1\. Wearing what looks like not-outrageous closes. 2\. There is no obvious
cleavage. 3\. There is no willing-come-hither smile at the PoV 4\. Indeed,
they are ignoring the PoV.

Look, that whole Male-Gaze thing is not about erasing all aspects of feminine
form in art. That'd actually be a worse outcome if our goal is better and
fairer representation. It's about pointing out that Cindy from FFXV is a
pretty manipulative and somewhat denigrating trope in fantasy art.

Think about how many _male_ body types have become acceptable in fantasy art
over time. Old men, fat men, emaciated men, short men, slouchy men, skinny
men. We're getting progressively more comfortable with men of color in fantasy
art as well (although still a long way to go here in many ways). Healthy or
sick, brown or pale, native or imperialist, writers find a way to make
identifiable and enjoyable protagonists out of a lot of male archetypes, and
for what it's worth most of that is great.

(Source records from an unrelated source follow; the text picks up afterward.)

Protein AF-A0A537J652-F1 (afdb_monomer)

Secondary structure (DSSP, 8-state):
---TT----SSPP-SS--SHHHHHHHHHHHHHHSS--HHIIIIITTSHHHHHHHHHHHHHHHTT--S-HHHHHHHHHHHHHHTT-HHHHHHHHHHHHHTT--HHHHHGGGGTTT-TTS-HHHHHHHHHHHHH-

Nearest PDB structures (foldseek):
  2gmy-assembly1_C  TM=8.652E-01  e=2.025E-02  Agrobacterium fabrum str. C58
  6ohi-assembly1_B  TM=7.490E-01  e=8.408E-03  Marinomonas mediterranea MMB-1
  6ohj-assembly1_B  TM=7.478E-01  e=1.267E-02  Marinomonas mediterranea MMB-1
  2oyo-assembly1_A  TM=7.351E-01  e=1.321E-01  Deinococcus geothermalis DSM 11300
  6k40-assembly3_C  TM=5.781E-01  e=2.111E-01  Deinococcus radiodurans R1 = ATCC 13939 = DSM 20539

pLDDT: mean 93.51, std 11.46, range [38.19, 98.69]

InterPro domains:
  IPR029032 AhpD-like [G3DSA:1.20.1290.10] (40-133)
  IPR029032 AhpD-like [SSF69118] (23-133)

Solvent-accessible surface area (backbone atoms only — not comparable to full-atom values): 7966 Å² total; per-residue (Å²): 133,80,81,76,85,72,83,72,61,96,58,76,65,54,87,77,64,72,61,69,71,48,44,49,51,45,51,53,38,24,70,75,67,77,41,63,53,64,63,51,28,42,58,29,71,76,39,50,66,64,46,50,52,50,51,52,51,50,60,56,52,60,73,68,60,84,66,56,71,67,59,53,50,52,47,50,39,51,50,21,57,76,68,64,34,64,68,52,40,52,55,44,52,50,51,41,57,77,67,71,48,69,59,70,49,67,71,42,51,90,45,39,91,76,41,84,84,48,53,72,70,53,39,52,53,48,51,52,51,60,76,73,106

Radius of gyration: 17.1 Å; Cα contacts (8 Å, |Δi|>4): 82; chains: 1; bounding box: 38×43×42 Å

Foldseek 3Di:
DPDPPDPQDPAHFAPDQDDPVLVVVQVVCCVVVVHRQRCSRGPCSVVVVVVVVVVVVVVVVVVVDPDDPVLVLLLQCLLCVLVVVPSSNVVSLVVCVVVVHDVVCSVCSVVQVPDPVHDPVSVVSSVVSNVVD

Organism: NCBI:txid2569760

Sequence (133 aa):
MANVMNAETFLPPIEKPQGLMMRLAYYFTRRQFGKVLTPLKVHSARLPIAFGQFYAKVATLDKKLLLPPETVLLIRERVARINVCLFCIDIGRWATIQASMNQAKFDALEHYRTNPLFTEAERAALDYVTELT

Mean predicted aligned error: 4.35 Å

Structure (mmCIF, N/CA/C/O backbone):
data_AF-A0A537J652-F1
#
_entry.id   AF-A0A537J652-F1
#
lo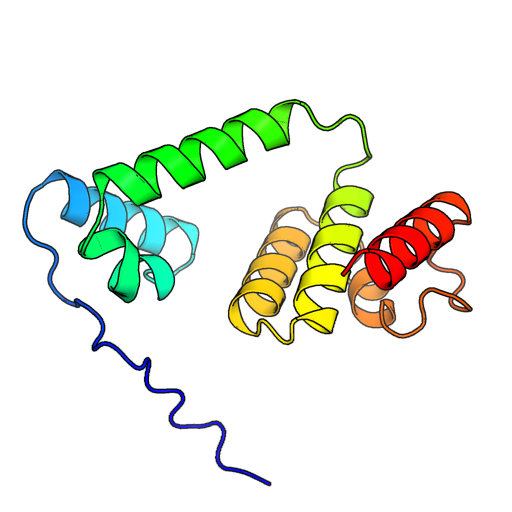op_
_atom_site.group_PDB
_atom_site.id
_atom_site.type_symbol
_atom_site.label_atom_id
_atom_site.label_alt_id
_atom_site.label_comp_id
_atom_site.label_asym_id
_atom_site.label_entity_id
_atom_site.label_seq_id
_atom_site.pdbx_PDB_ins_code
_atom_site.Cartn_x
_atom_site.Cartn_y
_atom_site.Cartn_z
_atom_site.occupancy
_atom_site.B_iso_or_equiv
_atom_site.auth_seq_id
_atom_site.auth_comp_id
_atom_site.auth_asym_id
_atom_site.auth_atom_id
_atom_site.pdbx_PDB_model_num
ATOM 1 N N . MET A 1 1 ? -2.639 -29.095 -2.527 1.00 38.19 1 MET A N 1
ATOM 2 C CA . MET A 1 1 ? -1.559 -28.104 -2.341 1.00 38.19 1 MET A CA 1
ATOM 3 C C . MET A 1 1 ? -1.115 -27.649 -3.721 1.00 38.19 1 MET A C 1
ATOM 5 O O . MET A 1 1 ? -0.297 -28.312 -4.343 1.00 38.19 1 MET A O 1
ATOM 9 N N . ALA A 1 2 ? -1.765 -26.618 -4.267 1.00 39.66 2 ALA A N 1
ATOM 10 C CA . ALA A 1 2 ? -1.407 -26.093 -5.582 1.00 39.66 2 ALA A CA 1
ATOM 11 C C . ALA A 1 2 ? -0.040 -25.404 -5.494 1.00 39.66 2 ALA A C 1
ATOM 13 O O . ALA A 1 2 ? 0.259 -24.724 -4.516 1.00 39.66 2 ALA A O 1
ATOM 14 N N . ASN A 1 3 ? 0.792 -25.647 -6.496 1.00 42.03 3 ASN A N 1
ATOM 15 C CA . ASN A 1 3 ? 2.175 -25.216 -6.600 1.00 42.03 3 ASN A CA 1
ATOM 16 C C . ASN A 1 3 ? 2.270 -23.675 -6.663 1.00 42.03 3 ASN A C 1
ATOM 18 O O . ASN A 1 3 ? 2.170 -23.090 -7.735 1.00 42.03 3 ASN A O 1
ATOM 22 N N . VAL A 1 4 ? 2.452 -23.011 -5.515 1.00 49.91 4 VAL A N 1
ATOM 23 C CA . VAL A 1 4 ? 2.613 -21.541 -5.403 1.00 49.91 4 VAL A CA 1
ATOM 24 C C . VAL A 1 4 ? 3.981 -21.065 -5.942 1.00 49.91 4 VAL A C 1
ATOM 26 O O . VAL A 1 4 ? 4.278 -19.876 -5.932 1.00 49.91 4 VAL A O 1
ATOM 29 N N . MET A 1 5 ? 4.838 -21.964 -6.445 1.00 44.12 5 MET A N 1
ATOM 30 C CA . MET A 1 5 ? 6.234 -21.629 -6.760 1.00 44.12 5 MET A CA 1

But when it comes to women, we see WAY fewer allowable templates and they tend
to skew towards what the male consensus finds desirable. When we really sit
down and see what's fair game for these genders, obviously that's not terribly
fair.

That's the principle complaint people are trying to redress. By locking every
female archetype to what a 25-year old man fantasizes about, we create fewer
opportunities for a real and textured world and create a sensation of
isolation, distance and difference among those ignored groups.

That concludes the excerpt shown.